第七章:エリュファス村

第二十二話:エリュファス村道中

 かつて――『空白の歴史』以前は、今よりも人の住まう土地は広く、人の数も多かったとされている。国の領地とは今のように村や町が草原に点在しているのではなく、領地の中心にある首都を囲み、いくつもの町や村が国と国の境界線ギリギリにまで密集して広がっていたのだ。当然それは中心から離れるほど人は減り自然は増えていったが、国同士は戦争を繰り返していたために、国境付近には城塞都市が並んでいたという。
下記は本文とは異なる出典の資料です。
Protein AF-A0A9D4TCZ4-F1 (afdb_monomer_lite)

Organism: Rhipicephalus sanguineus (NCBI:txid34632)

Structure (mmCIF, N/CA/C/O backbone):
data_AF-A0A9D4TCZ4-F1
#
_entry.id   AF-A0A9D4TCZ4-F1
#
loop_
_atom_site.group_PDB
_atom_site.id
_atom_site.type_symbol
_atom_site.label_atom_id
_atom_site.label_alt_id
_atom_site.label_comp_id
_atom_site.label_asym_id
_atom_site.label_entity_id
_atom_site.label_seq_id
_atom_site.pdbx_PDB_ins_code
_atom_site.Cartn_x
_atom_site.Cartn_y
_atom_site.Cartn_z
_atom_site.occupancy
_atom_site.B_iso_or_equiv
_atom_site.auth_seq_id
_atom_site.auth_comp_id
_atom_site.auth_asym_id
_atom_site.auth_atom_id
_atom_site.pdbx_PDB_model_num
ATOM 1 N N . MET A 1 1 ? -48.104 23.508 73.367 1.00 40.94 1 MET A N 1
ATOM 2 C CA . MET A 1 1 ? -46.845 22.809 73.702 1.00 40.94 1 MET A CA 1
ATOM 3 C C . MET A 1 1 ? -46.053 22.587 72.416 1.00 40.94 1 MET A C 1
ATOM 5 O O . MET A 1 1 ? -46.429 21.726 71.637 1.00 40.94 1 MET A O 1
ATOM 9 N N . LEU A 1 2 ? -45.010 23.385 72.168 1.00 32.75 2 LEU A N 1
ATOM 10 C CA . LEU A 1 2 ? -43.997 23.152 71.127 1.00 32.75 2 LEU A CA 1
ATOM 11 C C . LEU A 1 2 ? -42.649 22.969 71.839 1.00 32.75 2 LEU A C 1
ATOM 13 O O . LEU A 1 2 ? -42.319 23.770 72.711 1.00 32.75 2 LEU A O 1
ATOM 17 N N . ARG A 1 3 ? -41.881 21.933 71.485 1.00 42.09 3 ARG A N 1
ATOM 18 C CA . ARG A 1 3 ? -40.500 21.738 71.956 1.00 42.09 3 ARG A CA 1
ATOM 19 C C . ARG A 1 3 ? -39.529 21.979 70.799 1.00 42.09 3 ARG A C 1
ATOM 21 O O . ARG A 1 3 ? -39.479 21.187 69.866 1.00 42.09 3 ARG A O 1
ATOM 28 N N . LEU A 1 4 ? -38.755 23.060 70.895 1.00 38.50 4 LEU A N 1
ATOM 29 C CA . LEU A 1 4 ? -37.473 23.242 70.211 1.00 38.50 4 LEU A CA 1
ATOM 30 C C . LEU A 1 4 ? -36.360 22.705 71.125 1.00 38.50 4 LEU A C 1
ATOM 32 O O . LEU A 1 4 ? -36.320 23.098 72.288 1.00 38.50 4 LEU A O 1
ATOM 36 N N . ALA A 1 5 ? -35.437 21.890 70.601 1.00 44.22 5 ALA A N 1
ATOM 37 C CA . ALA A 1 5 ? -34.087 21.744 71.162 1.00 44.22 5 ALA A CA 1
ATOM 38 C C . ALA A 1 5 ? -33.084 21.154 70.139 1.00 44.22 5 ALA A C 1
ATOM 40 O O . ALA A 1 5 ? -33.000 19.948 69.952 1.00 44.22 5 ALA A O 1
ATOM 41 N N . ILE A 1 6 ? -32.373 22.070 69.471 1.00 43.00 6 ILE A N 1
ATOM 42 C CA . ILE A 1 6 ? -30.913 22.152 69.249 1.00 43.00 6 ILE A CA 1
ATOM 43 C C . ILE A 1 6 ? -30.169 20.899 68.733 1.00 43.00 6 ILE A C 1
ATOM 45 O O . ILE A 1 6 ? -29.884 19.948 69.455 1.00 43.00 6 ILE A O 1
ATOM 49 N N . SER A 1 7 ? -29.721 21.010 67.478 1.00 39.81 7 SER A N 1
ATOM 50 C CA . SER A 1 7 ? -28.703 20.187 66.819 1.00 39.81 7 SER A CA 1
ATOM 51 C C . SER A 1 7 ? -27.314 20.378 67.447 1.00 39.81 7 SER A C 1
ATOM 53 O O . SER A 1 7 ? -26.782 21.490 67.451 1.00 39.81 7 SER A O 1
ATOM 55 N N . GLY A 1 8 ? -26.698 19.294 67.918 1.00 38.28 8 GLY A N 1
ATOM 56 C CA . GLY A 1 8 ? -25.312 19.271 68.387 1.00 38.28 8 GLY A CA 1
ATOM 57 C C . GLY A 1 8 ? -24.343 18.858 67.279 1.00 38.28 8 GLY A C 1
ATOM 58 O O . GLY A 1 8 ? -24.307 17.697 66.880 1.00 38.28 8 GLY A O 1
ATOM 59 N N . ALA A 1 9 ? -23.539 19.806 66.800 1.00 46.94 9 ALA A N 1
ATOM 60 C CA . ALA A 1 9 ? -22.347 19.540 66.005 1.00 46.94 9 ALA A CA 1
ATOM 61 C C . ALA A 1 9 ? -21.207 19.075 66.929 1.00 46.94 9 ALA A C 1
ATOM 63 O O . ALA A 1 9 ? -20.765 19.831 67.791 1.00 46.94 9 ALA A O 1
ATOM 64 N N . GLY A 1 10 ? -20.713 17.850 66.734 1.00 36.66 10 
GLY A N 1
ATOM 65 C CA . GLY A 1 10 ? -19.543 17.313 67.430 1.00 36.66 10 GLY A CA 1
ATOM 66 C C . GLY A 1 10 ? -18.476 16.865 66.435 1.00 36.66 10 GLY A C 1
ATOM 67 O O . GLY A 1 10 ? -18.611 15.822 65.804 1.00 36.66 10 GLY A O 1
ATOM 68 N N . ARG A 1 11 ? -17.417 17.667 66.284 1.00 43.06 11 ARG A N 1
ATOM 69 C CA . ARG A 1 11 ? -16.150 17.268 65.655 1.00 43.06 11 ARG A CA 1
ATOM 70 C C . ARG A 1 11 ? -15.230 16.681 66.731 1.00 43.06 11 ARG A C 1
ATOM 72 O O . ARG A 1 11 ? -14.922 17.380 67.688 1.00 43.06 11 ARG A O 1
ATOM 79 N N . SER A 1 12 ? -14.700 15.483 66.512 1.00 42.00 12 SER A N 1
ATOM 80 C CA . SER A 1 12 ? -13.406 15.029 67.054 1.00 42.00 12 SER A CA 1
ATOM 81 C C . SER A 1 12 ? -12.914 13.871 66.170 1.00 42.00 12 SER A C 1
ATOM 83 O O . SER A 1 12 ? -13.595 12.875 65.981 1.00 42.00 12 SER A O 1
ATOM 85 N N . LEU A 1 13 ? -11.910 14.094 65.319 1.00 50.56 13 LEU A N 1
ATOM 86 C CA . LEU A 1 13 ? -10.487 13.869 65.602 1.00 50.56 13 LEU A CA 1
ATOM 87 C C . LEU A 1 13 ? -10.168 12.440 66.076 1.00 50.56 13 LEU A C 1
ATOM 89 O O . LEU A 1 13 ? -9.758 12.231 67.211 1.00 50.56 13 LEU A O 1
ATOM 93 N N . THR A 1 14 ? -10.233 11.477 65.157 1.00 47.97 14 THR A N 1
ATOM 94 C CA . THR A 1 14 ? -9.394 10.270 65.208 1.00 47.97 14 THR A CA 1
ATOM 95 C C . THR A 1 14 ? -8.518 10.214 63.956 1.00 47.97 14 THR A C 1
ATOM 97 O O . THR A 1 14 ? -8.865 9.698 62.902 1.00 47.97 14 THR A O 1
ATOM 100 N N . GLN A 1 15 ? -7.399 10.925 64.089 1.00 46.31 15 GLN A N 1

 この大地の殆どに人間が住んでいた光景は今では想像だにし難いものである。


 ――そこまで読んで、純は息を吐いて本から顔を上げた。向かいの席ではアカザが治療中リハビリとして課されていたらしい手遊びを手持ち無沙汰に繰り返し、その隣のレオンは難しい顔をして資料を読み耽っている。純の隣からはインウィディアの寝息が聞こえる。自身にもたれかかる重さを起こさないよう気遣いながら、純は一つ欠伸をした。
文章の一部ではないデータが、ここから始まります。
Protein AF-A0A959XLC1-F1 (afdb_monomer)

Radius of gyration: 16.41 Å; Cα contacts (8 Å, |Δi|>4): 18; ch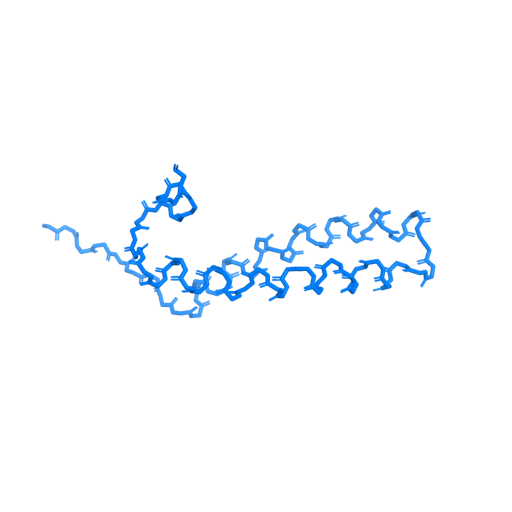ains: 1; bounding box: 34×28×53 Å

Foldseek 3Di:
DDDDDDDDPVVVCVVVVCVVVVVLVVVLVVLCVPVPPCSVVVSVVVVVVVVVCVVVQCVVCVVPVDPPRCNVVD

Structure (mmCIF, N/CA/C/O backbone):
data_AF-A0A959XLC1-F1
#
_entry.id   AF-A0A959XLC1-F1
#
loop_
_atom_site.group_PDB
_atom_site.id
_atom_site.type_symbol
_atom_site.label_atom_id
_atom_site.label_alt_id
_atom_site.label_comp_id
_atom_site.label_asym_id
_atom_site.label_entity_id
_atom_site.label_seq_id
_atom_site.pdbx_PDB_ins_code
_atom_site.Cartn_x
_atom_site.Cartn_y
_atom_site.Cartn_z
_atom_site.occupancy
_atom_site.B_iso_or_equiv
_atom_site.auth_seq_id
_atom_site.auth_comp_id
_atom_site.auth_asym_id
_atom_site.auth_atom_id
_atom_site.pdbx_PDB_model_num
ATOM 1 N N . MET A 1 1 ? -11.513 0.699 36.474 1.00 46.75 1 MET A N 1
ATOM 2 C CA . MET A 1 1 ? -11.752 0.023 35.182 1.00 46.75 1 MET A CA 1
ATOM 3 C C . MET A 1 1 ? -11.353 1.007 34.101 1.00 46.75 1 MET A C 1
ATOM 5 O O . MET A 1 1 ? -12.110 1.933 33.840 1.00 46.75 1 MET A O 1
ATOM 9 N N . ASP A 1 2 ? -10.132 0.890 33.577 1.00 49.94 2 ASP A N 1
ATOM 10 C CA . ASP A 1 2 ? -9.649 1.793 32.529 1.00 49.94 2 ASP A CA 1
ATOM 11 C C . ASP A 1 2 ? -10.496 1.618 31.268 1.00 49.94 2 ASP A C 1
ATOM 13 O O . ASP A 1 2 ? -10.529 0.546 30.660 1.00 49.94 2 ASP A O 1
ATOM 17 N N . SER A 1 3 ? -11.211 2.676 30.883 1.00 65.38 3 SER A N 1
ATOM 18 C CA . SER A 1 3 ? -11.868 2.738 29.581 1.00 65.38 3 SER A CA 1
ATOM 19 C C . SER A 1 3 ? -10.788 2.815 28.511 1.00 65.38 3 SER A C 1
ATOM 21 O O . SER A 1 3 ? -10.127 3.840 28.365 1.00 65.38 3 SER A O 1
ATOM 23 N N . GLN A 1 4 ? -10.606 1.729 27.759 1.00 76.75 4 GLN A N 1
ATOM 24 C CA . GLN A 1 4 ? -9.731 1.713 26.589 1.00 76.75 4 GLN A CA 1
ATOM 25 C C . GLN A 1 4 ? -10.120 2.853 25.640 1.00 76.75 4 GLN A C 1
ATOM 27 O O . GLN A 1 4 ? -11.238 2.902 25.117 1.00 76.75 4 GLN A O 1
ATOM 32 N N . LYS A 1 5 ? -9.195 3.795 25.437 1.00 84.12 5 LYS A N 1
ATOM 33 C CA . LYS A 1 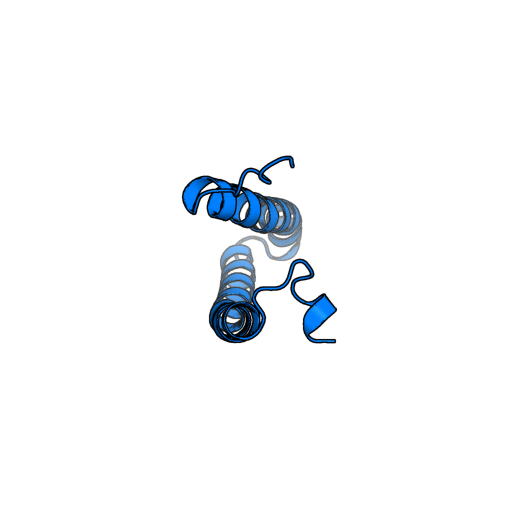5 ? -9.408 4.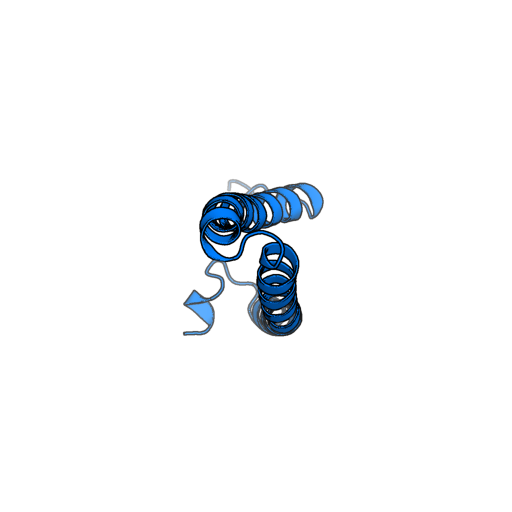953 24.571 1.00 84.12 5 LYS A CA 1
ATOM 34 C C . LYS A 1 5 ? -9.416 4.480 23.118 1.00 84.12 5 LYS A C 1
ATOM 36 O O . LYS A 1 5 ? -8.384 4.092 22.581 1.00 84.12 5 LYS A O 1
ATOM 41 N N . LYS A 1 6 ? -10.589 4.492 22.484 1.00 85.00 6 LYS A N 1
ATOM 42 C CA . LYS A 1 6 ? -10.742 4.082 21.082 1.00 85.00 6 LYS A CA 1
ATOM 43 C C . LYS A 1 6 ? -10.193 5.154 20.141 1.00 85.00 6 LYS A C 1
ATOM 45 O O . LYS A 1 6 ? -10.372 6.349 20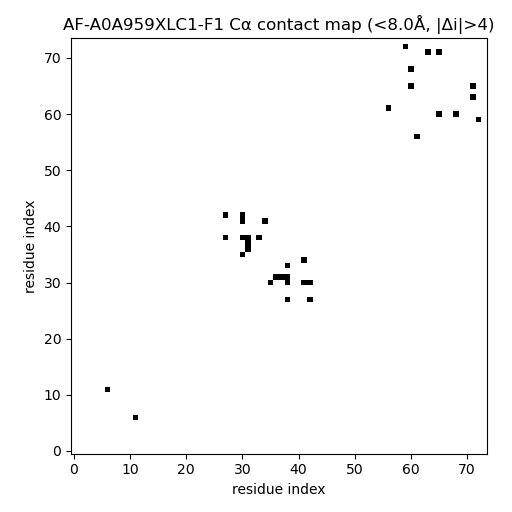.377 1.00 85.00 6 LYS A O 1
ATOM 50 N N . LEU A 1 7 ? -9.556 4.718 19.058 1.00 89.12 7 LEU A N 1
ATOM 51 C CA . LEU A 1 7 ? -9.189 5.599 17.953 1.00 89.12 7 LEU A CA 1
ATOM 52 C C . LEU A 1 7 ? -10.452 6.012 17.188 1.00 89.12 7 LEU A C 1
ATOM 54 O O . LEU A 1 7 ? -11.322 5.187 16.916 1.00 89.12 7 LEU A O 1
ATOM 58 N N . GLY A 1 8 ? -10.542 7.294 16.832 1.00 91.50 8 GLY A N 1
ATOM 59 C CA . GLY A 1 8 ? -11.536 7.771 15.873 1.00 91.50 8 GLY A CA 1
ATOM 60 C C . GLY A 1 8 ? -11.194 7.349 14.440 1.00 91.50 8 GLY A C 1
ATOM 61 O O . GLY A 1 8 ? -10.100 6.863 14.157 1.00 91.50 8 GLY A O 1
ATOM 62 N N . GLN A 1 9 ? -12.108 7.602 13.506 1.00 91.19 9 GLN A N 1
ATOM 63 C CA . GLN A 1 9 ? -11.944 7.214 12.101 1.00 91.19 9 GLN A CA 1
ATOM 64 C C . GLN A 1 9 ? -10.713 7.848 11.432 1.00 91.19 9 GLN A C 1
ATOM 66 O O . GLN A 1 9 ? -9.980 7.159 10.726 1.00 91.19 9 GLN A O 1
ATOM 71 N N . LEU A 1 10 ? -10.461 9.141 11.663 1.00 95.00 10 LEU A N 1
ATOM 72 C CA . LEU A 1 10 ? -9.321 9.857 11.076 1.00 95.00 10 LEU A CA 1
ATOM 73 C C . LEU A 1 10 ? -7.961 9.283 11.507 1.00 95.00 10 LEU A C 1
ATOM 75 O O . LEU A 1 10 ? -7.197 8.902 10.621 1.00 95.00 10 LEU A O 1
ATOM 79 N N . PRO A 1 11 ? -7.640 9.152 12.812 1.00 94.44 11 PRO A N 1
ATOM 80 C CA . PRO A 1 11 ? -6.363 8.571 13.216 1.00 94.44 11 PRO A CA 1
ATOM 81 C C . PRO A 1 11 ? -6.237 7.094 12.816 1.00 94.44 11 PRO A C 1
ATOM 83 O O . PRO A 1 11 ? -5.157 6.681 12.409 1.00 94.44 11 PRO A O 1
ATOM 86 N N . ALA A 1 12 ? -7.325 6.312 12.838 1.00 91.88 12 ALA A N 1
ATOM 87 C CA . ALA A 1 12 ? -7.301 4.930 12.348 1.00 91.88 12 ALA A CA 1
ATOM 88 C C . ALA A 1 12 ? -6.976 4.851 10.841 1.00 91.88 12 ALA A C 1
ATOM 90 O O . ALA A 1 12 ? -6.149 4.042 10.421 1.00 91.88 12 ALA A O 1
ATOM 91 N N . THR A 1 13 ? -7.571 5.738 10.036 1.00 93.38 13 THR A N 1
ATOM 92 C CA . THR A 1 13 ? -7.301 5.836 8.592 1.00 93.38 13 THR A CA 1
ATOM 93 C C . THR A 1 13 ? -5.877 6.313 8.326 1.00 93.38 13 THR A C 1
ATOM 95 O O . THR A 1 13 ? -5.224 5.790 7.432 1.00 93.38 13 THR A O 1
ATOM 98 N N . ALA A 1 14 ? -5.370 7.269 9.108 1.00 95.69 14 ALA A N 1
ATOM 99 C CA . ALA A 1 14 ? -4.010 7.778 8.964 1.00 95.69 14 ALA A CA 1
ATOM 100 C C . ALA A 1 14 ? -2.954 6.703 9.259 1.00 95.69 14 ALA A C 1
ATOM 102 O O . ALA A 1 14 ? -1.993 6.581 8.507 1.00 95.69 14 ALA A O 1
ATOM 103 N N . ILE A 1 15 ? -3.149 5.889 10.303 1.00 94.38 15 ILE A N 1
ATOM 104 C CA . ILE A 1 15 ? -2.237 4.785 10.639 1.00 94.38 15 ILE A CA 1
ATOM 105 C C . ILE A 1 15 ? -2.214 3.747 9.512 1.00 94.38 15 ILE A C 1
ATOM 107 O O . ILE A 1 15 ? -1.146 3.428 8.996 1.00 94.38 15 ILE A O 1
ATOM 111 N N . CYS A 1 16 ? -3.387 3.268 9.086 1.00 91.94 16 CYS A N 1
ATOM 112 C CA . CYS A 1 16 ? -3.492 2.284 8.006 1.00 91.94 16 CYS A CA 1
ATOM 113 C C . CYS A 1 16 ? -2.965 2.834 6.669 1.00 91.94 16 CYS A C 1
ATOM 115 O O . CYS A 1 16 ? -2.223 2.158 5.959 1.00 91.94 16 CYS A O 1
ATOM 117 N N . GLY A 1 17 ? -3.298 4.084 6.341 1.00 92.31 17 GLY A N 1
ATOM 118 C CA . GLY A 1 17 ? -2.829 4.750 5.131 1.00 92.31 17 GLY A CA 1
ATOM 119 C C . GLY A 1 17 ? -1.314 4.928 5.115 1.00 92.31 17 GLY A C 1
ATOM 120 O O . GLY A 1 17 ? -0.693 4.703 4.078 1.00 92.31 17 GLY A O 1
ATOM 121 N N . ASN A 1 18 ? -0.709 5.276 6.252 1.00 95.69 18 ASN A N 1
ATOM 122 C CA . ASN A 1 18 ? 0.741 5.374 6.379 1.00 95.69 18 ASN A CA 1
ATOM 123 C C . ASN A 1 18 ? 1.429 4.014 6.188 1.00 95.69 18 ASN A C 1
ATOM 125 O O . ASN A 1 18 ? 2.437 3.948 5.494 1.00 95.69 18 ASN A O 1
ATOM 129 N N . ASP A 1 19 ? 0.873 2.937 6.743 1.00 93.31 19 ASP A N 1
ATOM 130 C CA . ASP A 1 19 ? 1.428 1.581 6.624 1.00 93.31 19 ASP A CA 1
ATOM 131 C C . ASP A 1 19 ? 1.476 1.093 5.161 1.00 93.31 19 ASP A C 1
ATOM 133 O O . ASP A 1 19 ? 2.524 0.677 4.651 1.00 93.31 19 ASP A O 1
ATOM 137 N N . ILE A 1 20 ? 0.363 1.267 4.438 1.00 91.12 20 ILE A N 1
ATOM 138 C CA . ILE A 1 20 ? 0.265 0.934 3.009 1.00 91.12 20 ILE A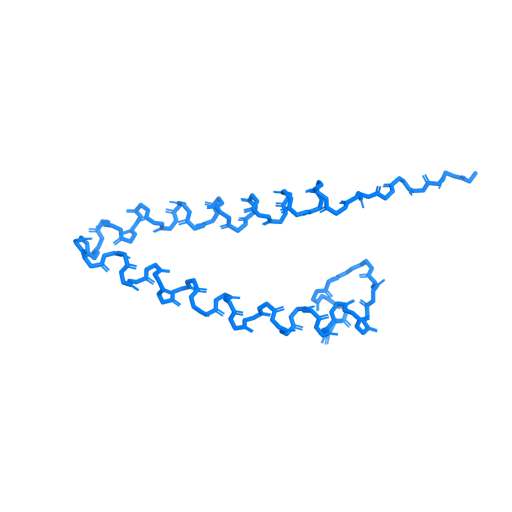 CA 1
ATOM 139 C C . ILE A 1 20 ? 1.178 1.845 2.179 1.00 91.12 20 ILE A C 1
ATOM 141 O O . ILE A 1 20 ? 1.954 1.369 1.351 1.00 91.12 20 ILE A O 1
ATOM 145 N N . THR A 1 21 ? 1.106 3.160 2.401 1.00 91.00 21 THR A N 1
ATOM 146 C CA . THR A 1 21 ? 1.844 4.142 1.591 1.00 91.00 21 THR A CA 1
ATOM 147 C C . THR A 1 21 ? 3.349 4.003 1.781 1.00 91.00 21 THR A C 1
ATOM 149 O O . THR A 1 21 ? 4.083 4.047 0.798 1.00 91.00 21 THR A O 1
ATOM 152 N N . SER A 1 22 ? 3.819 3.782 3.011 1.00 91.44 22 SER A N 1
ATOM 153 C CA . SER A 1 22 ? 5.236 3.551 3.306 1.00 91.44 22 SER A CA 1
ATOM 154 C C . SER A 1 22 ? 5.771 2.337 2.537 1.00 91.44 22 SER A C 1
ATOM 156 O O . SER A 1 22 ? 6.784 2.434 1.840 1.00 91.44 22 SER A O 1
ATOM 158 N N . SER A 1 23 ? 5.027 1.225 2.559 1.00 91.81 23 SER A N 1
ATOM 159 C CA . SER A 1 23 ? 5.375 0.009 1.816 1.00 91.81 23 SER A CA 1
ATOM 160 C C . SER A 1 23 ? 5.398 0.245 0.299 1.00 91.81 23 SER A C 1
ATOM 162 O O . SER A 1 23 ? 6.346 -0.149 -0.383 1.00 91.81 23 SER A O 1
ATOM 164 N N . CYS A 1 24 ? 4.396 0.943 -0.247 1.00 89.00 24 CYS A N 1
ATOM 165 C CA . CYS A 1 24 ? 4.345 1.266 -1.673 1.00 89.00 24 CYS A CA 1
ATOM 166 C C . CYS A 1 24 ? 5.464 2.220 -2.103 1.00 89.00 24 CYS A C 1
ATOM 168 O O . CYS A 1 24 ? 6.053 1.993 -3.156 1.00 89.00 24 CYS A O 1
ATOM 170 N N . LEU A 1 25 ? 5.785 3.260 -1.328 1.00 89.62 25 LEU A N 1
ATOM 171 C CA . LEU A 1 25 ? 6.866 4.202 -1.647 1.00 89.62 25 LEU A CA 1
ATOM 172 C C . LEU A 1 25 ? 8.229 3.504 -1.670 1.00 89.62 25 LEU A C 1
ATOM 174 O O . LEU A 1 25 ? 9.018 3.745 -2.586 1.00 89.62 25 LEU A O 1
ATOM 178 N N . TYR A 1 26 ? 8.474 2.590 -0.726 1.00 89.44 26 TYR A N 1
ATOM 179 C CA . TYR A 1 26 ? 9.679 1.762 -0.718 1.00 89.44 26 TYR A CA 1
ATOM 180 C C . TYR A 1 26 ? 9.792 0.908 -1.991 1.00 89.44 26 TYR A C 1
ATOM 182 O O . TYR A 1 26 ? 10.804 0.944 -2.692 1.00 89.44 26 TYR A O 1
ATOM 190 N N . VAL A 1 27 ? 8.720 0.195 -2.350 1.00 91.94 27 VAL A N 1
ATOM 191 C CA . VAL A 1 27 ? 8.683 -0.654 -3.553 1.00 91.94 27 VAL A CA 1
ATOM 192 C C . VAL A 1 27 ? 8.712 0.171 -4.845 1.00 91.94 27 VAL A C 1
ATOM 194 O O . VAL A 1 27 ? 9.266 -0.274 -5.850 1.00 91.94 27 VAL A O 1
ATOM 197 N N . SER A 1 28 ? 8.171 1.389 -4.839 1.00 90.69 28 SER A N 1
ATOM 198 C CA . SER A 1 28 ? 8.134 2.272 -6.012 1.00 90.69 28 SER A CA 1
ATOM 199 C C . SER A 1 28 ? 9.534 2.632 -6.498 1.00 90.69 28 SER A C 1
ATOM 201 O O . SER A 1 28 ? 9.774 2.595 -7.702 1.00 90.69 28 SER A O 1
ATOM 203 N N . ALA A 1 29 ? 10.478 2.899 -5.590 1.00 91.12 29 ALA A N 1
ATOM 204 C CA . ALA A 1 29 ? 11.868 3.178 -5.955 1.00 91.12 29 ALA A CA 1
ATOM 205 C C . ALA A 1 29 ? 12.519 1.990 -6.687 1.00 91.12 29 ALA A C 1
ATOM 207 O O . ALA A 1 29 ? 13.127 2.165 -7.743 1.00 91.12 29 ALA A O 1
ATOM 208 N N . LEU A 1 30 ? 12.321 0.770 -6.174 1.00 92.88 30 LEU A N 1
ATOM 209 C CA . LEU A 1 30 ? 12.793 -0.459 -6.821 1.00 92.88 30 LEU A CA 1
ATOM 210 C C . LEU A 1 30 ? 12.108 -0.680 -8.178 1.00 92.88 30 LEU A C 1
ATOM 212 O O . LEU A 1 30 ? 12.760 -1.026 -9.161 1.00 92.88 30 LEU A O 1
ATOM 216 N N . THR A 1 31 ? 10.800 -0.433 -8.250 1.00 94.00 31 THR A N 1
ATOM 217 C CA . THR A 1 31 ? 9.998 -0.605 -9.470 1.00 94.00 31 THR A CA 1
ATOM 218 C C . THR A 1 31 ? 10.446 0.351 -10.573 1.00 94.00 31 THR A C 1
ATOM 220 O O . THR A 1 31 ? 10.571 -0.065 -11.720 1.00 94.00 31 THR A O 1
ATOM 223 N N . ILE A 1 32 ? 10.753 1.608 -10.237 1.00 93.88 32 ILE A N 1
ATOM 224 C CA . ILE A 1 32 ? 11.322 2.584 -11.178 1.00 93.88 32 ILE A CA 1
ATOM 225 C C . ILE A 1 32 ? 12.685 2.110 -11.691 1.00 93.88 32 ILE A C 1
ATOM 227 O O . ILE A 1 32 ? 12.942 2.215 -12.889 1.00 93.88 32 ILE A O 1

 窓の外から見える空は綺麗な夕焼けで、草原がその赤に照らされている。遠くに見える幾つかの町や村は、すぐに純の視界から過ぎ去っていってしまう。


 サファイアが放つ水の魔力を動力として動く列車――『水車』は、純達を乗せて順調にエリュファス村へと走っていた。



第二十二話:エリュファス村道中



 パルオーロを発ったのは、アーサーから蒼の鏡を譲り受けた日の翌日、その昼過ぎであった。

 というのも、パルオーロからエリュファス村には相当の距離がある。この世界での最速の移動手段は陸においては宝石を原動力とした列車であるが、それでもほぼ半日以上かかるのだ。距離もあるが、この世界の列車が純のよく知る方の『電車』や新幹線などよりも遅いことも時間がかかる要因ではある。この世界の列車ではパルオーロを朝に発ってもエリュファス村に着くのは日暮れ、ならばパルオーロを昼過ぎに出て、夜を列車で過ごして朝にエリュファス村に着くべきだろうという話になったのだ。

 エリュファス村――正確に言うとエリュファス村付近にあるスルド駅行きの『水車』は、途中幾つかの町や村に停車しつつ、時にサファイアを補給しつつ進む。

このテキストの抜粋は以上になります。